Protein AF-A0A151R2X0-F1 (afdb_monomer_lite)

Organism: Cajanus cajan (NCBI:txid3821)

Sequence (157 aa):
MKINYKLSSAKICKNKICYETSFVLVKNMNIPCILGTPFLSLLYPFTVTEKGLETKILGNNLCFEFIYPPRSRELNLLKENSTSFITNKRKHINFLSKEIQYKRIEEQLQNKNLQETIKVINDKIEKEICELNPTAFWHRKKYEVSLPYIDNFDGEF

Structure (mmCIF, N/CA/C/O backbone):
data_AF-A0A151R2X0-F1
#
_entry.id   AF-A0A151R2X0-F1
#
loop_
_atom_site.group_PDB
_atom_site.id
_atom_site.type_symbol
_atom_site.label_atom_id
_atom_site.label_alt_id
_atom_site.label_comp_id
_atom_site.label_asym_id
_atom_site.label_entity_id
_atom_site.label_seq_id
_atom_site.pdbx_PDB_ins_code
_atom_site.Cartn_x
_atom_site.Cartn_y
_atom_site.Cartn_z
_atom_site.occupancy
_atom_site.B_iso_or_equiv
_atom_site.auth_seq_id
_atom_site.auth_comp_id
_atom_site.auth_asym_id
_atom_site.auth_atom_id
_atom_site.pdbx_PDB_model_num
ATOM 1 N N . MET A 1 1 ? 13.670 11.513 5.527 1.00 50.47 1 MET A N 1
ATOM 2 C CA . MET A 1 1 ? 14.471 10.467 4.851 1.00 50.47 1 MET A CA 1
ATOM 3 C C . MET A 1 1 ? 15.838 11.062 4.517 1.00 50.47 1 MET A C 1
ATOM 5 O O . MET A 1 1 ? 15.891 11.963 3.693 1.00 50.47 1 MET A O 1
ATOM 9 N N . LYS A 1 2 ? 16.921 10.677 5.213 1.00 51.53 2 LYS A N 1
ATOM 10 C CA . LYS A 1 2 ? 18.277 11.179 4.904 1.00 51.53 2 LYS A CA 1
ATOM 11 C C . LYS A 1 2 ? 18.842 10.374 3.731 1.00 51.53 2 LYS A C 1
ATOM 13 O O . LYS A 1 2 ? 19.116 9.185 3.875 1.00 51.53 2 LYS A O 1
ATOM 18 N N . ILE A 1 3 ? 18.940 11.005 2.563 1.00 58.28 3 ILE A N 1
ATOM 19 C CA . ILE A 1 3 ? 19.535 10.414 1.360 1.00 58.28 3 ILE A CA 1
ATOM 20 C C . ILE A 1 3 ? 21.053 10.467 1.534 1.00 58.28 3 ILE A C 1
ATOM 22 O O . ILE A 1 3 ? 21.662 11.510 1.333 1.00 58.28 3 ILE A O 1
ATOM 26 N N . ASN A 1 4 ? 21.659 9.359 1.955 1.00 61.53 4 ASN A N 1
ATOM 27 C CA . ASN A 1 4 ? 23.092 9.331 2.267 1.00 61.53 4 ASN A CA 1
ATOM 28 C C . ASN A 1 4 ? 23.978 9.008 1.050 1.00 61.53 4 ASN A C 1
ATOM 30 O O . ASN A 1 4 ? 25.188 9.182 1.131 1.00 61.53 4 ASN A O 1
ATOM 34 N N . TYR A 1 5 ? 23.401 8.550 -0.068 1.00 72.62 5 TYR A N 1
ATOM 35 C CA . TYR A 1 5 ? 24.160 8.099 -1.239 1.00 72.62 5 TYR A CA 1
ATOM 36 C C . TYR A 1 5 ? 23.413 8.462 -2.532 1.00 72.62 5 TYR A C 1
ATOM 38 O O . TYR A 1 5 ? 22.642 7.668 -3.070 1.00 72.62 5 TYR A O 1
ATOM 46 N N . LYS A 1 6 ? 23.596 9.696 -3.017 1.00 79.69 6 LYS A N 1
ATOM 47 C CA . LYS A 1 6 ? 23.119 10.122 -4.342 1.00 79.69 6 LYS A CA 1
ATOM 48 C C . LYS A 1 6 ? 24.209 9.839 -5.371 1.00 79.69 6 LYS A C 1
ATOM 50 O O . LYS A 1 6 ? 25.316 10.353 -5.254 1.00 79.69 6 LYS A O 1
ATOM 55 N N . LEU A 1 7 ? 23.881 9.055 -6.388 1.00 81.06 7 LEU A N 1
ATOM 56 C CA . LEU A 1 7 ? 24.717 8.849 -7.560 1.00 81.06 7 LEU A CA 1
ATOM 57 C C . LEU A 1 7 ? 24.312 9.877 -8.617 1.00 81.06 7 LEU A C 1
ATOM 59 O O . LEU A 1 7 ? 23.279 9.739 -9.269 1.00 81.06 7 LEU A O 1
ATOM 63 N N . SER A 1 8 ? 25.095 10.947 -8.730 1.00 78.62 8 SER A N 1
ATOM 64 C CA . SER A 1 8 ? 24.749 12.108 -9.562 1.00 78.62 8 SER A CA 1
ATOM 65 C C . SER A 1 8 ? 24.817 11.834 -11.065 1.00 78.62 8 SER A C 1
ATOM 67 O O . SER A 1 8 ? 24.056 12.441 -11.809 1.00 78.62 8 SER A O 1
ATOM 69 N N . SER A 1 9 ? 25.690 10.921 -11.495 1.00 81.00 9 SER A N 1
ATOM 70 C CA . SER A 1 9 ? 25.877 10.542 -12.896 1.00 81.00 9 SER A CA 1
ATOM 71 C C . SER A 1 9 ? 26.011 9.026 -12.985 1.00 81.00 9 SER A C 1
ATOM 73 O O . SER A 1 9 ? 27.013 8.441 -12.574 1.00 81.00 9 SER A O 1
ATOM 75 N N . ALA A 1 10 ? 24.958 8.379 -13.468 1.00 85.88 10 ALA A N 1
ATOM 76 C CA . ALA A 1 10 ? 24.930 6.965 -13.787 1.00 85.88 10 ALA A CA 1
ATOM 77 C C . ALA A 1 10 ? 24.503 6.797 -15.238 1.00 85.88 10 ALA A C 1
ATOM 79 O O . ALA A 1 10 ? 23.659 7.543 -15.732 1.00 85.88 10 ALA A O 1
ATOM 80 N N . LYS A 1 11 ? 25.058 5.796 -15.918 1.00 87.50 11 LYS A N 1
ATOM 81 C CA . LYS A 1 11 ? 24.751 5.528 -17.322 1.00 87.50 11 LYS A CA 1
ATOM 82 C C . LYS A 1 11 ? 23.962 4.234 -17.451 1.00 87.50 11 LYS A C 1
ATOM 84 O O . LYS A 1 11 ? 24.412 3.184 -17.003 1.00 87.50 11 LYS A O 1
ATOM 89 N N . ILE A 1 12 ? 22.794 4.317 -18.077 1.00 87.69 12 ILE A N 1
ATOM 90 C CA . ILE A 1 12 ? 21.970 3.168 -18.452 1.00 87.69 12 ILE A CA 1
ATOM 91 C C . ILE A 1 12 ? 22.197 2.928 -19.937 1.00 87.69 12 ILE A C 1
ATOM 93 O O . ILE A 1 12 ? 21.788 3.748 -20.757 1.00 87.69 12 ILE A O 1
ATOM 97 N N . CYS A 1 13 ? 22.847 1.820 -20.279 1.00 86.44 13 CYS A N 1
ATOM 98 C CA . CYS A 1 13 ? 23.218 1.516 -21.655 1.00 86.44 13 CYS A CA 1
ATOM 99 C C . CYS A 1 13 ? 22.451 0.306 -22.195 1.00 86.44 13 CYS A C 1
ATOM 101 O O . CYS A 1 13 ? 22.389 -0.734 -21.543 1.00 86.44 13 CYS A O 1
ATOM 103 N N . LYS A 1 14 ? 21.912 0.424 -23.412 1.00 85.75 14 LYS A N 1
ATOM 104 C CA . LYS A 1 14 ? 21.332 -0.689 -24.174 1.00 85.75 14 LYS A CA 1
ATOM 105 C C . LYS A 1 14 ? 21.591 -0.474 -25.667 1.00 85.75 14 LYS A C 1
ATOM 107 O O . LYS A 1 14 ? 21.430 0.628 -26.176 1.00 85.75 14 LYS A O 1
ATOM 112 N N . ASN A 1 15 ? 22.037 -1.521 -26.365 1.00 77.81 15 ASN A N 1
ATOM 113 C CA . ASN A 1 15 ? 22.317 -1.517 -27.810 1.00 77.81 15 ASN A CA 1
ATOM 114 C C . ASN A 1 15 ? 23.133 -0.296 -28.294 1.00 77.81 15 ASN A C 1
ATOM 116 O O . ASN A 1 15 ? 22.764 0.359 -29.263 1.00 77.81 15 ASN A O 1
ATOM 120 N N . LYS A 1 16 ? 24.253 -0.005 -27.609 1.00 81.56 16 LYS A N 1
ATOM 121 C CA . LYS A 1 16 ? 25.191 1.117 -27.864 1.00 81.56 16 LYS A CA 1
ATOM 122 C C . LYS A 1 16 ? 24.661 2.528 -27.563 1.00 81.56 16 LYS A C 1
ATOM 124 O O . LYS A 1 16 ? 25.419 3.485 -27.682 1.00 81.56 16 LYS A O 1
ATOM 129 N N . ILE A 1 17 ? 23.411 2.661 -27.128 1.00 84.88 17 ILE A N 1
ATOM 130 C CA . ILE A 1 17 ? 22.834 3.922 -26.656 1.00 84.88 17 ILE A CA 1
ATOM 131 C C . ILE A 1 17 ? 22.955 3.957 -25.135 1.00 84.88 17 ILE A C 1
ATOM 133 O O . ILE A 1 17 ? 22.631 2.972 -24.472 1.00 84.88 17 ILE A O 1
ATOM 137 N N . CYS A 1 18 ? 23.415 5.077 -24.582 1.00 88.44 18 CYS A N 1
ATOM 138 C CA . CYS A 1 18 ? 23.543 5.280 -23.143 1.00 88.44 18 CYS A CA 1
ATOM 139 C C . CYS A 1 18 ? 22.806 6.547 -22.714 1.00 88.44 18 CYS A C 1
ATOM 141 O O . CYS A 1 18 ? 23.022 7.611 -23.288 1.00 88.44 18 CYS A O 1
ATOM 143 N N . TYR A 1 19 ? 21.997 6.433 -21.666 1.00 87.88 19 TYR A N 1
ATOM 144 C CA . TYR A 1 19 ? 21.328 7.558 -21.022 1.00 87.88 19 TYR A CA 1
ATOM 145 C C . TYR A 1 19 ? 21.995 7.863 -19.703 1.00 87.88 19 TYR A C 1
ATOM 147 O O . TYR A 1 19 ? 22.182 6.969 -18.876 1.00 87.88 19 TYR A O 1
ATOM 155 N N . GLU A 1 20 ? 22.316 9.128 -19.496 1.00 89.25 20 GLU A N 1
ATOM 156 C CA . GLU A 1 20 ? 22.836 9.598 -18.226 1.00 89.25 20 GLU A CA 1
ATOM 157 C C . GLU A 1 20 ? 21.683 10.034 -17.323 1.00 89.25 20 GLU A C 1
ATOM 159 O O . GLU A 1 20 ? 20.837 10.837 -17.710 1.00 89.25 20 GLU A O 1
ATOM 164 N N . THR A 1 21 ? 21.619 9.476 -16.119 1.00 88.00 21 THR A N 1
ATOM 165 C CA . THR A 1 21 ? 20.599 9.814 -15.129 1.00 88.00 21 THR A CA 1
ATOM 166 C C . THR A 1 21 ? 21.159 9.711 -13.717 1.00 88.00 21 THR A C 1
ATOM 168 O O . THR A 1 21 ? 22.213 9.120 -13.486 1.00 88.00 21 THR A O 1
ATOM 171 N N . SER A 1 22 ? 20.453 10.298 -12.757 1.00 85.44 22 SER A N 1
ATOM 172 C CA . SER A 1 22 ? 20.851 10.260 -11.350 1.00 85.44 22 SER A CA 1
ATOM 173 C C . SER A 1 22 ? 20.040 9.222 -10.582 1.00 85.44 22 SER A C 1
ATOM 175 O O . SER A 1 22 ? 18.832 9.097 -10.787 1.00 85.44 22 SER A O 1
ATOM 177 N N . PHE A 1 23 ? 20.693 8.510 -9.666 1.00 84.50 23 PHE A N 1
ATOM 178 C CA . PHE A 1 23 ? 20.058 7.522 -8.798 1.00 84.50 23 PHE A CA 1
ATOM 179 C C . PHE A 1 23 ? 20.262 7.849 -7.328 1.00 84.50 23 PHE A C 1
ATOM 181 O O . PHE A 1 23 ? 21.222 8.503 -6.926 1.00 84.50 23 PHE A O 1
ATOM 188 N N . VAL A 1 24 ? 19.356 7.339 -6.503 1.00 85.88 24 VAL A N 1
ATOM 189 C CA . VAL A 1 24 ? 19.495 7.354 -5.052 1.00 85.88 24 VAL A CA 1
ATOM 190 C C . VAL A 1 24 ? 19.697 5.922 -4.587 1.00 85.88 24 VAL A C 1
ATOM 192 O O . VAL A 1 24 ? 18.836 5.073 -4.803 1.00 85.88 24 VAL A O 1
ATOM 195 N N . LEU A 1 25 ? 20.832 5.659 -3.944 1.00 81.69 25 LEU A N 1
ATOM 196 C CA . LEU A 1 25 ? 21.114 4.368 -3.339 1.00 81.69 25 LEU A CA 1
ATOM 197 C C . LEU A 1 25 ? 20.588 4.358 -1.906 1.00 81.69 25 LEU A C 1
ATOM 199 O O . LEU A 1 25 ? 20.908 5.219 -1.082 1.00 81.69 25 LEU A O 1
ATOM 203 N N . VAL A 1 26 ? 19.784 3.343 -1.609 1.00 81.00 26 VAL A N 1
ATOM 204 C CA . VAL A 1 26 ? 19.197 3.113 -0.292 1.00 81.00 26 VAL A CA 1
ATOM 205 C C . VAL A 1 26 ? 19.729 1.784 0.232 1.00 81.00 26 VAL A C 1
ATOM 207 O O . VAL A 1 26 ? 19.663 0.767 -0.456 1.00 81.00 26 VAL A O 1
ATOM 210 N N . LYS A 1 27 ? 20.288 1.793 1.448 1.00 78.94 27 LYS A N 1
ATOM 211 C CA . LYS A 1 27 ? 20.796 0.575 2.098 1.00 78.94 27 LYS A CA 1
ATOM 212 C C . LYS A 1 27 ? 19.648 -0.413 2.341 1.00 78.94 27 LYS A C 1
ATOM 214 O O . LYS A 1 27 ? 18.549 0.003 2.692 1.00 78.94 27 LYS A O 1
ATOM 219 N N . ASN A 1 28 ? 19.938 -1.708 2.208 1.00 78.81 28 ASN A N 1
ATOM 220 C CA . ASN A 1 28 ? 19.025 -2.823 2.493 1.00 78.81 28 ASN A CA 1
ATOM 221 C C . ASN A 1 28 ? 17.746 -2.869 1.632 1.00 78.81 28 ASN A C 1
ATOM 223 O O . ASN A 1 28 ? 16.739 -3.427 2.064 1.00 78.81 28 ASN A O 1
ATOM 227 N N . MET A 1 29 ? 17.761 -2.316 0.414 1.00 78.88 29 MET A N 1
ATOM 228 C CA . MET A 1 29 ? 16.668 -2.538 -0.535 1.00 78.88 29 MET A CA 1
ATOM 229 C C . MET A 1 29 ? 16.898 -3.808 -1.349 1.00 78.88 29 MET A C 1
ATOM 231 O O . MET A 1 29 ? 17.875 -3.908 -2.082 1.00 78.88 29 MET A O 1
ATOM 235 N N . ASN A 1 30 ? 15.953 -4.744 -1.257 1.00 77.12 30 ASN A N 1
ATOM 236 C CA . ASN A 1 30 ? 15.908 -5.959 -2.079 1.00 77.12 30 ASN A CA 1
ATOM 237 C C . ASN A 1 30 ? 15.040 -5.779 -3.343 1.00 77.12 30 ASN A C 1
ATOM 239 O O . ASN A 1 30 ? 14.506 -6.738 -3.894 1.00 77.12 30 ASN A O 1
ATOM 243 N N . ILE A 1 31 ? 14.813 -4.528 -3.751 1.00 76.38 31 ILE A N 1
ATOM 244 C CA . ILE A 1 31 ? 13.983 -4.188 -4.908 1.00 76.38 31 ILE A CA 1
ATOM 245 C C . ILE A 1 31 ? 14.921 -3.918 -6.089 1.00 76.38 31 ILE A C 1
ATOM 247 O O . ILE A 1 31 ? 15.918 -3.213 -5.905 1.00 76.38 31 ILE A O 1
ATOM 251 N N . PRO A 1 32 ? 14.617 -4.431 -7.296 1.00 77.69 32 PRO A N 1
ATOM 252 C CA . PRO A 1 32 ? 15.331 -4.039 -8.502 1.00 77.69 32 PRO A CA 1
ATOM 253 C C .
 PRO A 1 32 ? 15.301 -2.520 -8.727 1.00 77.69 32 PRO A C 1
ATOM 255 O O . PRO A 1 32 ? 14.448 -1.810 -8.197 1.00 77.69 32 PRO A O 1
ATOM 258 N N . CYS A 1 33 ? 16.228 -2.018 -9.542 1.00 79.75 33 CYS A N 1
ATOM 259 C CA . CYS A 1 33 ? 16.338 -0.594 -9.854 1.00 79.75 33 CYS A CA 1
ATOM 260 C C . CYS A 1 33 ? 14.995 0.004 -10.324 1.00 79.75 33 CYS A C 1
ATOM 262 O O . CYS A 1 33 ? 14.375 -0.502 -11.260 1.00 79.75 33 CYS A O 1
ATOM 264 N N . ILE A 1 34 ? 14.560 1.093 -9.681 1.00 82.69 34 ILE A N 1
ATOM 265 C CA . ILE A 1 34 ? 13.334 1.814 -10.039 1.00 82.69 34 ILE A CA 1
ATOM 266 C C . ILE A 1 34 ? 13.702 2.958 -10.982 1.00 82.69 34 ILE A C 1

■ WHAT YOU HAVE TO DO ■
Print precisely the lines from the one with "ATOM 252 C CA" through the end of the data above, adding nothing.

■ RESPONSE TO THIS TASK ■
ATOM 252 C CA . PRO A 1 32 ? 15.331 -4.039 -8.502 1.00 77.69 32 PRO A CA 1
ATOM 253 C C .
 PRO A 1 32 ? 15.301 -2.520 -8.727 1.00 77.69 32 PRO A C 1
ATOM 255 O O . PRO A 1 32 ? 14.448 -1.810 -8.197 1.00 77.69 32 PRO A O 1
ATOM 258 N N . CYS A 1 33 ? 16.228 -2.018 -9.542 1.00 79.75 33 CYS A N 1
ATOM 259 C CA . CYS A 1 33 ? 16.338 -0.594 -9.854 1.00 79.75 33 CYS A CA 1
ATOM 260 C C . CYS A 1 33 ? 14.995 0.004 -10.324 1.00 79.75 33 CYS A C 1
ATOM 262 O O . CYS A 1 33 ? 14.375 -0.502 -11.260 1.00 79.75 33 CYS A O 1
ATOM 264 N N . ILE A 1 34 ? 14.560 1.093 -9.681 1.00 82.69 34 ILE A N 1
ATOM 265 C CA . ILE A 1 34 ? 13.334 1.814 -10.039 1.00 82.69 34 ILE A CA 1
ATOM 266 C C . ILE A 1 34 ? 13.702 2.958 -10.982 1.00 82.69 34 ILE A C 1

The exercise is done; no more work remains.